Barillo began working with the VDR in the early 1990s at Brooke Army Medical Center in San Antonio, Texas. It evolved through several models and is now in its fourth incarnation, the VDR-4, the very model being used by MUSC now. 

In 1991, the respirator received FDA approval and has become the standard of care in burn medicine at many of the larger burn units in the country including the University of North Carolina at Chapel Hill, the four Shrine-sponsored burn hospitals in Sacramento, Boston, Cincinnati and Galveston and the Brooke Army Medical Center Burn Unit. 

The VDR was created by Forrest Bird, M.D., Ph.D., and  president of Bird Space Technologies and Percussionaire Corp. in Sandpoint, Ind., in the 1980s. Bird, who is known for his pioneering work with respirators, is regarded by many as the father of mechanical ventilation. 

His first invention was appropriately called the Bird Ventilator, which he updated and improved to keep up with a chronic respiratory illness his wife had acquired. He is still involved in the field and makes the ventilators available through his new company, Percussionaire. 

What makes this respirator unique is that it is two respirators  that serve different features of burn care.  One is a low-frequency, pressure-control ventilator and the other is a high-frequency jet ventilator. “This allows for the ventilation of patients at much lower pressures which reduces the amount of pressure-caused injuries,” Barillo said. “The jet ventilator aids in preventing pneumonia by clearing secretions.” This is important because the mortality rate for victims of smoke inhalation is “increased from 20 percent by inhalation alone to 60 percent with the onset of pneumonia,” according to Barillo.

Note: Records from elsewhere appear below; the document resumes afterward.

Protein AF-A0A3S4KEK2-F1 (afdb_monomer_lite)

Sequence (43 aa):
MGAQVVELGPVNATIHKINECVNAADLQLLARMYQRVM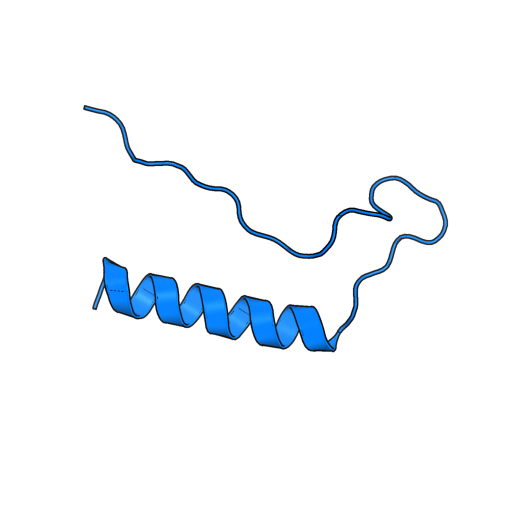EQLVA

Foldseek 3Di:
DDDDDDDDDFDCPCPPHPPDDGDPVVVVVVVVVVVVVCVVPPD

Secondary structure (DSSP, 8-state):
-PPP-----S--TTTTSTT----HHHHHHHHHHHHHHHHHHT-

Radius of gyration: 13.87 Å; chains: 1; bounding box: 32×12×40 Å

pLDDT: mean 97.06, std 5.08, range [70.75, 98.81]

Organism: Klebsiella pneumoniae (NCBI:txid573)

Structure (mmCIF, N/CA/C/O backbone):
data_AF-A0A3S4KEK2-F1
#
_entry.id   AF-A0A3S4KEK2-F1
#
loop_
_atom_site.group_PDB
_atom_site.id
_atom_site.type_symbol
_atom_site.label_atom_id
_atom_site.label_alt_id
_atom_site.label_comp_id
_atom_site.label_asym_id
_atom_site.label_entity_id
_atom_site.label_seq_id
_atom_site.pdbx_PDB_ins_code
_atom_site.Cartn_x
_atom_site.Cartn_y
_atom_site.Cartn_z
_atom_site.occupancy
_atom_site.B_iso_or_equiv
_atom_site.auth_seq_id
_atom_site.auth_comp_id
_atom_site.auth_asym_id
_atom_site.auth_atom_id
_atom_site.pdbx_PDB_model_num
ATOM 1 N N . MET A 1 1 ? 0.459 7.532 26.875 1.00 70.75 1 MET A N 1
ATOM 2 C CA . MET A 1 1 ? 0.415 6.273 26.095 1.00 70.75 1 MET A CA 1
ATOM 3 C C . MET A 1 1 ? 0.427 6.638 24.617 1.00 70.75 1 MET A C 1
ATOM 5 O O . MET A 1 1 ? -0.229 7.612 24.273 1.00 70.75 1 MET A O 1
ATOM 9 N N . GLY A 1 2 ? 1.223 5.949 23.793 1.00 92.00 2 GLY A N 1
ATOM 10 C CA . GLY A 1 2 ? 1.345 6.215 22.351 1.00 92.00 2 GLY A CA 1
ATOM 11 C C . GLY A 1 2 ? 0.330 5.432 21.513 1.00 92.00 2 GLY A C 1
ATOM 12 O O . GLY A 1 2 ? -0.320 4.521 22.023 1.00 92.00 2 GLY A O 1
ATOM 13 N N . ALA A 1 3 ? 0.198 5.795 20.238 1.00 95.38 3 ALA A N 1
ATOM 14 C CA . ALA A 1 3 ? -0.635 5.070 19.282 1.00 95.38 3 ALA A CA 1
ATOM 15 C C . ALA A 1 3 ? 0.006 3.731 18.873 1.00 95.38 3 ALA A C 1
ATOM 17 O O . ALA A 1 3 ? 1.229 3.588 18.894 1.00 95.38 3 ALA A O 1
ATOM 18 N N . GLN A 1 4 ? -0.822 2.766 18.470 1.00 96.75 4 GLN A N 1
ATOM 19 C CA . GLN A 1 4 ? -0.353 1.569 17.769 1.00 96.75 4 GLN A CA 1
ATOM 20 C C . GLN A 1 4 ? -0.108 1.927 16.298 1.00 96.75 4 GLN A C 1
ATOM 22 O O . GLN A 1 4 ? -0.953 2.578 15.685 1.00 96.75 4 GLN A O 1
ATOM 27 N N . VAL A 1 5 ? 1.041 1.530 15.744 1.00 97.12 5 VAL A N 1
ATOM 28 C CA . VAL A 1 5 ? 1.470 1.913 14.388 1.00 97.12 5 VAL A CA 1
ATOM 29 C C . VAL A 1 5 ? 1.812 0.667 13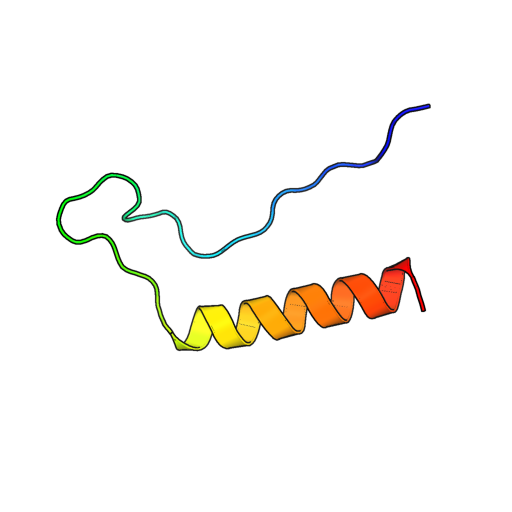.577 1.00 97.12 5 VAL A C 1
ATOM 31 O O . VAL A 1 5 ? 2.583 -0.176 14.032 1.00 97.12 5 VAL A O 1
ATOM 34 N N . VAL A 1 6 ? 1.231 0.565 12.379 1.00 98.25 6 VAL A N 1
ATOM 35 C CA . VAL A 1 6 ? 1.460 -0.508 11.401 1.00 98.25 6 VAL A CA 1
ATOM 36 C C . VAL A 1 6 ? 1.535 0.112 10.006 1.00 98.25 6 VAL A C 1
ATOM 38 O O . VAL A 1 6 ? 0.751 1.005 9.690 1.00 98.25 6 VAL A O 1
ATOM 41 N N . GLU A 1 7 ? 2.441 -0.386 9.165 1.00 98.38 7 GLU A N 1
ATOM 42 C CA . GLU A 1 7 ? 2.532 -0.031 7.746 1.00 98.38 7 GLU A CA 1
ATOM 43 C C . GLU A 1 7 ? 2.040 -1.197 6.880 1.00 98.38 7 GLU A C 1
ATOM 45 O O . GLU A 1 7 ? 2.451 -2.344 7.054 1.00 98.38 7 GLU A O 1
ATOM 50 N N . LEU A 1 8 ? 1.153 -0.898 5.936 1.00 98.50 8 LEU A N 1
ATOM 51 C CA . LEU A 1 8 ? 0.637 -1.836 4.943 1.00 98.50 8 LEU A CA 1
ATOM 52 C C . LEU A 1 8 ? 0.620 -1.108 3.604 1.00 98.50 8 LEU A C 1
ATOM 54 O O . LEU A 1 8 ? 0.140 0.021 3.549 1.00 98.50 8 LEU A O 1
ATOM 58 N N . GLY A 1 9 ? 1.105 -1.742 2.541 1.00 98.50 9 GLY A N 1
ATOM 59 C CA . GLY A 1 9 ? 1.181 -1.154 1.206 1.00 98.50 9 GLY A CA 1
ATOM 60 C C . GLY A 1 9 ? 1.342 -2.216 0.114 1.00 98.50 9 GLY A C 1
ATOM 61 O O . GLY A 1 9 ? 1.289 -3.412 0.414 1.00 98.50 9 GLY A O 1
ATOM 62 N N . PRO A 1 10 ? 1.509 -1.801 -1.154 1.00 98.44 10 PRO A N 1
ATOM 63 C CA . PRO A 1 10 ? 1.717 -2.719 -2.271 1.00 98.44 10 PRO A CA 1
ATOM 64 C C . PRO A 1 10 ? 3.092 -3.406 -2.205 1.00 98.44 10 PRO A C 1
ATOM 66 O O . PRO A 1 10 ? 3.946 -3.069 -1.385 1.00 98.44 10 PRO A O 1
ATOM 69 N N . VAL A 1 11 ? 3.321 -4.368 -3.104 1.00 98.38 11 VAL A N 1
ATOM 70 C CA . VAL A 1 11 ? 4.616 -5.051 -3.242 1.00 98.38 11 VAL A CA 1
ATOM 71 C C . VAL A 1 11 ? 5.731 -4.035 -3.501 1.00 98.38 11 VAL A C 1
ATOM 73 O O . VAL A 1 11 ? 5.654 -3.236 -4.428 1.00 98.38 11 VAL A O 1
ATOM 76 N N . ASN A 1 12 ? 6.800 -4.104 -2.711 1.00 98.31 12 ASN A N 1
ATOM 77 C CA . ASN A 1 12 ? 7.923 -3.167 -2.770 1.00 98.31 12 ASN A CA 1
ATOM 78 C C . ASN A 1 12 ? 9.111 -3.661 -3.619 1.00 98.31 12 ASN A C 1
ATOM 80 O O . ASN A 1 12 ? 10.157 -3.025 -3.638 1.00 98.31 12 ASN A O 1
ATOM 84 N N . ALA A 1 13 ? 8.985 -4.782 -4.332 1.00 98.62 13 ALA A N 1
ATOM 85 C CA . ALA A 1 13 ? 10.104 -5.427 -5.027 1.00 98.62 13 ALA A CA 1
ATOM 86 C C . ALA A 1 13 ? 10.815 -4.531 -6.064 1.00 98.62 13 ALA A C 1
ATOM 88 O O . ALA A 1 13 ? 11.987 -4.757 -6.371 1.00 98.62 13 ALA A O 1
ATOM 89 N N . THR A 1 14 ? 10.125 -3.523 -6.608 1.00 98.69 14 THR A N 1
ATOM 90 C CA . THR A 1 14 ? 10.652 -2.648 -7.664 1.00 98.69 14 THR A CA 1
ATOM 91 C C . THR A 1 14 ? 10.925 -1.213 -7.214 1.00 98.69 14 THR A C 1
ATOM 93 O O . THR A 1 14 ? 11.288 -0.404 -8.065 1.00 98.69 14 THR A O 1
ATOM 96 N N . ILE A 1 15 ? 10.753 -0.872 -5.928 1.00 98.44 15 ILE A N 1
ATOM 97 C CA . ILE A 1 15 ? 10.987 0.504 -5.460 1.00 98.44 15 ILE A CA 1
ATOM 98 C C . ILE A 1 15 ? 12.446 0.908 -5.705 1.00 98.44 15 ILE A C 1
ATOM 100 O O . ILE A 1 15 ? 13.362 0.103 -5.502 1.00 98.44 15 ILE A O 1
ATOM 104 N N . HIS A 1 16 ? 12.676 2.146 -6.145 1.00 97.94 16 HIS A N 1
ATOM 105 C CA . HIS A 1 16 ? 14.016 2.662 -6.464 1.00 97.94 16 HIS A CA 1
ATOM 106 C C . HIS A 1 16 ? 14.748 1.872 -7.573 1.00 97.94 16 HIS A C 1
ATOM 108 O O . HIS A 1 16 ? 15.979 1.747 -7.563 1.00 97.94 16 HIS A O 1
ATOM 114 N N . LYS A 1 17 ? 14.008 1.326 -8.547 1.00 98.56 17 LYS A N 1
ATOM 115 C CA . LYS A 1 17 ? 14.549 0.651 -9.743 1.00 98.56 17 LYS A CA 1
ATOM 116 C C . LYS A 1 17 ? 14.045 1.329 -11.019 1.00 98.56 17 LYS A C 1
ATOM 118 O O . LYS A 1 17 ? 13.028 2.003 -11.012 1.00 98.56 17 LYS A O 1
ATOM 123 N N . ILE A 1 18 ? 14.752 1.124 -12.135 1.00 98.00 18 ILE A N 1
ATOM 124 C CA . ILE A 1 18 ? 14.446 1.780 -13.424 1.00 98.00 18 ILE A CA 1
ATOM 125 C C . ILE A 1 18 ? 13.023 1.460 -13.913 1.00 98.00 18 ILE A C 1
ATOM 127 O O . ILE A 1 18 ? 12.321 2.352 -14.369 1.00 98.00 18 ILE A O 1
ATOM 131 N N . ASN A 1 19 ? 12.593 0.201 -13.794 1.00 98.50 19 ASN A N 1
ATOM 132 C CA . ASN A 1 19 ? 11.263 -0.255 -14.211 1.00 98.50 19 ASN A CA 1
ATOM 133 C C . ASN A 1 19 ? 10.346 -0.438 -12.995 1.00 98.50 19 ASN A C 1
ATOM 135 O O . ASN A 1 19 ? 9.790 -1.518 -12.792 1.00 98.50 19 ASN A O 1
ATOM 139 N N . GLU A 1 20 ? 10.261 0.585 -12.145 1.00 98.31 20 GLU A N 1
ATOM 140 C CA . GLU A 1 20 ? 9.361 0.577 -10.994 1.00 98.31 20 GLU A CA 1
ATOM 141 C C . GLU A 1 20 ? 7.907 0.432 -11.453 1.00 98.31 20 GLU A C 1
ATOM 143 O O . GLU A 1 20 ? 7.427 1.182 -12.305 1.00 98.31 20 GLU A O 1
ATOM 148 N N . CYS A 1 21 ? 7.209 -0.568 -10.919 1.00 98.62 21 CYS A N 1
ATOM 149 C CA . CYS A 1 21 ? 5.830 -0.835 -11.279 1.00 98.62 21 CYS A CA 1
ATOM 150 C C . CYS A 1 21 ? 5.057 -1.455 -10.115 1.00 98.62 21 CYS A C 1
ATOM 152 O O . CYS A 1 21 ? 5.613 -1.956 -9.143 1.00 98.62 21 CYS A O 1
ATOM 154 N N . VAL A 1 22 ? 3.735 -1.429 -10.234 1.00 98.56 22 VAL A N 1
ATOM 155 C CA . VAL A 1 22 ? 2.815 -2.054 -9.287 1.00 98.56 22 VAL A CA 1
ATOM 156 C C . VAL A 1 22 ? 1.707 -2.746 -10.067 1.00 98.56 22 VAL A C 1
ATOM 158 O O . VAL A 1 22 ? 1.303 -2.281 -11.135 1.00 98.56 22 VAL A O 1
ATOM 161 N N . ASN A 1 23 ? 1.206 -3.866 -9.552 1.00 98.75 23 ASN A N 1
ATOM 162 C CA . ASN A 1 23 ? 0.055 -4.527 -10.149 1.00 98.75 23 ASN A CA 1
ATOM 163 C C . ASN A 1 23 ? -1.215 -3.696 -9.891 1.00 98.75 23 ASN A C 1
ATOM 165 O O . ASN A 1 23 ? -1.574 -3.424 -8.746 1.00 98.75 23 ASN A O 1
ATOM 169 N N . ALA A 1 24 ? -1.920 -3.310 -10.955 1.00 98.56 24 ALA A N 1
ATOM 170 C C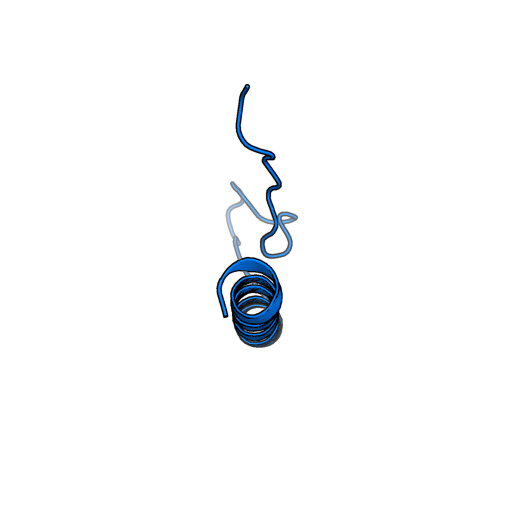A . ALA A 1 24 ? -3.126 -2.491 -10.847 1.00 98.56 24 ALA A CA 1
ATOM 171 C C . ALA A 1 24 ? -4.255 -3.171 -10.045 1.00 98.56 24 ALA A C 1
ATOM 173 O O . ALA A 1 24 ? -4.992 -2.493 -9.328 1.00 98.56 24 ALA A O 1
ATOM 174 N N . ALA A 1 25 ? -4.383 -4.500 -10.126 1.00 98.69 25 ALA A N 1
ATOM 175 C CA . ALA A 1 25 ? -5.387 -5.244 -9.364 1.00 98.69 25 ALA A CA 1
ATOM 176 C C . ALA A 1 25 ? -5.089 -5.228 -7.854 1.00 98.69 25 ALA A C 1
ATOM 178 O O . ALA A 1 25 ? -6.015 -5.140 -7.042 1.00 98.69 25 ALA A O 1
ATOM 179 N N . ASP A 1 26 ? -3.808 -5.229 -7.472 1.00 98.75 26 ASP A N 1
ATOM 180 C CA . ASP A 1 26 ? -3.399 -5.159 -6.066 1.00 98.75 26 ASP A CA 1
ATOM 181 C C . ASP A 1 26 ? -3.749 -3.802 -5.448 1.00 98.75 26 ASP A C 1
ATOM 183 O O . ASP A 1 26 ? -4.130 -3.747 -4.282 1.00 98.75 26 ASP A O 1
ATOM 187 N N . LEU A 1 27 ? -3.726 -2.712 -6.225 1.00 98.75 27 LEU A N 1
ATOM 188 C CA . LEU A 1 27 ? -4.175 -1.398 -5.744 1.00 98.75 27 LEU A CA 1
ATOM 189 C C . LEU A 1 27 ? -5.674 -1.386 -5.411 1.00 98.75 27 LEU A C 1
ATOM 191 O O . LEU A 1 27 ? -6.083 -0.823 -4.395 1.00 98.75 27 LEU A O 1
ATOM 195 N N . GLN A 1 28 ? -6.501 -2.041 -6.230 1.00 98.69 28 GLN A N 1
ATOM 196 C CA . GLN A 1 28 ? -7.936 -2.173 -5.954 1.00 98.69 28 GLN A CA 1
ATOM 197 C C . GLN A 1 28 ? -8.188 -3.017 -4.701 1.00 98.69 28 GLN A C 1
ATOM 199 O O . GLN A 1 28 ? -9.077 -2.712 -3.902 1.00 98.69 28 GLN A O 1
ATOM 204 N N . LEU A 1 29 ? -7.409 -4.085 -4.516 1.00 98.75 29 LEU A N 1
ATOM 205 C CA . LEU A 1 29 ? -7.476 -4.904 -3.313 1.00 98.75 29 LEU A CA 1
ATOM 206 C C . LEU A 1 29 ? -7.039 -4.116 -2.070 1.00 98.75 29 LEU A C 1
ATOM 208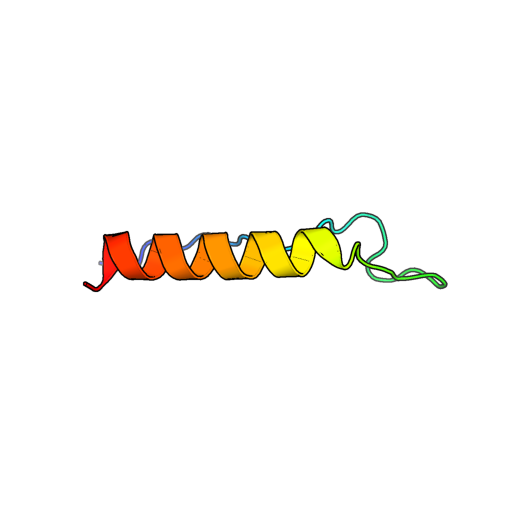 O O . LEU A 1 29 ? -7.742 -4.158 -1.061 1.00 98.75 29 LEU A O 1
ATOM 212 N N . LEU A 1 30 ? -5.943 -3.361 -2.159 1.00 98.75 30 LEU A N 1
ATOM 213 C CA . LEU A 1 30 ? -5.425 -2.532 -1.071 1.00 98.75 30 LEU A CA 1
ATOM 214 C C . LEU A 1 30 ? -6.449 -1.478 -0.624 1.00 98.75 30 LEU A C 1
ATOM 216 O O . LEU A 1 30 ? -6.666 -1.306 0.574 1.00 98.75 30 LEU A O 1
ATOM 220 N N . ALA A 1 31 ? -7.154 -0.841 -1.564 1.00 98.75 31 ALA A N 1
ATOM 221 C CA . ALA A 1 31 ? -8.237 0.089 -1.240 1.00 98.75 31 ALA A CA 1
ATOM 222 C C . ALA A 1 31 ? -9.354 -0.582 -0.416 1.00 98.75 31 ALA A C 1
ATOM 224 O O . ALA A 1 31 ? -9.792 -0.036 0.598 1.00 98.75 31 ALA A O 1
ATOM 225 N N . ARG A 1 32 ? -9.769 -1.802 -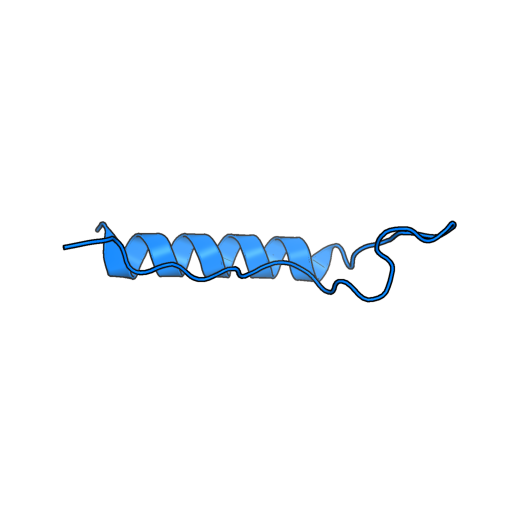0.796 1.00 98.81 32 ARG A N 1
ATOM 226 C CA . ARG A 1 32 ? -10.757 -2.587 -0.030 1.00 98.81 32 ARG A CA 1
ATOM 227 C C . ARG A 1 32 ? -10.243 -2.978 1.356 1.00 98.81 32 ARG A C 1
ATOM 229 O O . ARG A 1 32 ? -11.019 -2.980 2.309 1.00 98.81 32 ARG A O 1
ATOM 236 N N . MET A 1 33 ? -8.953 -3.291 1.486 1.00 98.75 33 MET A N 1
ATOM 237 C CA . MET A 1 33 ? -8.338 -3.579 2.785 1.00 98.75 33 MET A CA 1
ATOM 238 C C . MET A 1 33 ? -8.382 -2.357 3.704 1.00 98.75 33 MET A C 1
ATOM 240 O O . MET A 1 33 ? -8.855 -2.478 4.831 1.00 98.75 33 MET A O 1
ATOM 244 N N . TYR A 1 34 ? -7.968 -1.178 3.227 1.00 98.62 34 TYR A N 1
ATOM 245 C CA . TYR A 1 34 ? -8.039 0.044 4.033 1.00 98.62 34 TYR A CA 1
ATOM 246 C C . TYR A 1 34 ? -9.471 0.407 4.421 1.00 98.62 34 TYR A C 1
ATOM 248 O O . TYR A 1 34 ? -9.704 0.756 5.576 1.00 98.62 34 TYR A O 1
ATOM 256 N N . GLN A 1 35 ? -10.439 0.266 3.509 1.00 98.69 35 GLN A N 1
ATOM 257 C CA . GLN A 1 35 ? -11.856 0.441 3.844 1.00 98.69 35 GLN A CA 1
ATOM 258 C C . GLN A 1 35 ? -12.275 -0.484 4.988 1.00 98.69 35 GLN A C 1
ATOM 260 O O . GLN A 1 35 ? -12.872 -0.030 5.960 1.00 98.69 35 GLN A O 1
ATOM 265 N N . ARG A 1 36 ? -11.906 -1.764 4.921 1.00 98.69 36 ARG A N 1
ATOM 266 C CA . ARG A 1 36 ? -12.255 -2.732 5.962 1.00 98.69 36 ARG A CA 1
ATOM 267 C C . ARG A 1 36 ? -11.550 -2.474 7.296 1.00 98.69 36 ARG A C 1
ATOM 269 O O . ARG A 1 36 ? -12.092 -2.817 8.344 1.00 98.69 36 ARG A O 1
ATOM 276 N N . VAL A 1 37 ? -10.349 -1.898 7.281 1.00 98.38 37 VAL A N 1
ATOM 277 C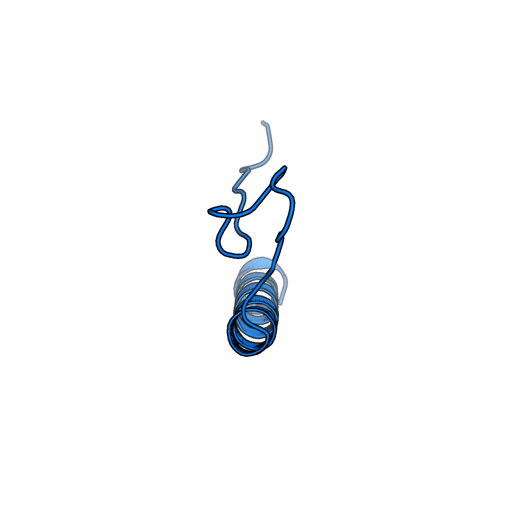 CA . VAL A 1 37 ? -9.670 -1.435 8.501 1.00 98.38 37 VAL A CA 1
ATOM 278 C C . VAL A 1 37 ? -10.419 -0.248 9.101 1.00 98.38 37 VAL A C 1
ATOM 280 O O . VAL A 1 37 ? -10.692 -0.256 10.296 1.00 98.38 37 VAL A O 1
ATOM 283 N N . MET A 1 38 ? -10.810 0.731 8.280 1.00 98.44 38 MET A N 1
ATOM 284 C CA . MET A 1 38 ? -11.626 1.861 8.735 1.00 98.44 38 MET A CA 1
ATOM 285 C C . MET A 1 38 ? -12.950 1.375 9.347 1.00 98.44 38 MET A C 1
ATOM 287 O O . MET A 1 38 ? -13.249 1.722 10.483 1.00 98.44 38 MET A O 1
ATOM 291 N N . GLU A 1 39 ? -13.684 0.489 8.670 1.00 98.56 39 GLU A N 1
ATOM 292 C CA . GLU A 1 39 ? -14.928 -0.105 9.193 1.00 98.56 39 GLU A CA 1
ATOM 293 C C . GLU A 1 39 ? -14.753 -0.784 10.561 1.00 98.56 39 GLU A C 1
ATOM 295 O O . GLU A 1 39 ? -15.668 -0.756 11.370 1.00 98.56 39 GLU A O 1
ATOM 300 N N . GLN A 1 40 ? -13.602 -1.401 10.837 1.00 98.19 40 GLN A N 1
ATOM 301 C CA . GLN A 1 40 ? -13.369 -2.103 12.106 1.00 98.19 40 GLN A CA 1
ATOM 302 C C . GLN A 1 40 ? -12.880 -1.197 13.239 1.00 98.19 40 GLN A C 1
ATOM 304 O O . GLN A 1 40 ? -12.981 -1.584 14.401 1.00 98.19 40 GLN A O 1
ATOM 309 N N . LEU A 1 41 ? -12.288 -0.046 12.915 1.00 97.56 41 LEU A N 1
ATOM 310 C CA . LEU A 1 41 ? -11.641 0.822 13.900 1.00 97.56 41 LEU A CA 1
ATOM 311 C C . LEU A 1 41 ? -12.413 2.113 14.183 1.00 97.56 41 LEU A C 1
ATOM 313 O O . LEU A 1 41 ? -12.200 2.696 15.246 1.00 97.56 41 LEU A O 1
ATOM 317 N N . VAL A 1 42 ? -13.251 2.588 13.252 1.00 95.94 42 VAL A N 1
ATOM 318 C CA . VAL A 1 42 ? -13.918 3.898 13.375 1.00 95.94 42 VAL A CA 1
ATOM 319 C C . VAL A 1 42 ? -15.439 3.891 13.216 1.00 95.94 42 VAL A C 1
ATOM 321 O O . VAL A 1 42 ? -16.054 4.885 13.600 1.00 95.94 42 VAL A O 1
ATOM 324 N N . ALA A 1 43 ? -16.040 2.844 12.643 1.00 79.44 43 ALA A N 1
ATOM 325 C CA . ALA A 1 43 ? -17.495 2.731 12.474 1.00 79.44 43 ALA A CA 1
ATOM 326 C C . ALA A 1 43 ? -18.133 1.957 13.636 1.00 79.44 43 ALA A C 1
ATOM 328 O O . ALA A 1 43 ? -19.271 2.320 14.009 1.00 79.44 43 ALA A O 1
#

When used as salvage therapy after the failure of conventional respiration, the VDR was able to sustain life in five cases, according to the findings by the Brooke Army Burn Unit. The unit also found that “the number of pneumonia cases was cut in half for what you would predict for that population and survival was twice as much as what was  expected for that population.”

Barillo also praises the VDR’s versatility saying  “the ventilator can also be used to treat other very sick people with other problems such as head trauma, lung diseases with air leaks, surgical ICU, neurosurgery patients and thoracic surgery patients.”

MUSC now rents a unit from Percussionaire, but Barillo hopes the university will purchase it in the near future. “It is cutting edge technology at the major burn centers in the country,” he said, “and it’s exciting that we are able to provide it here.”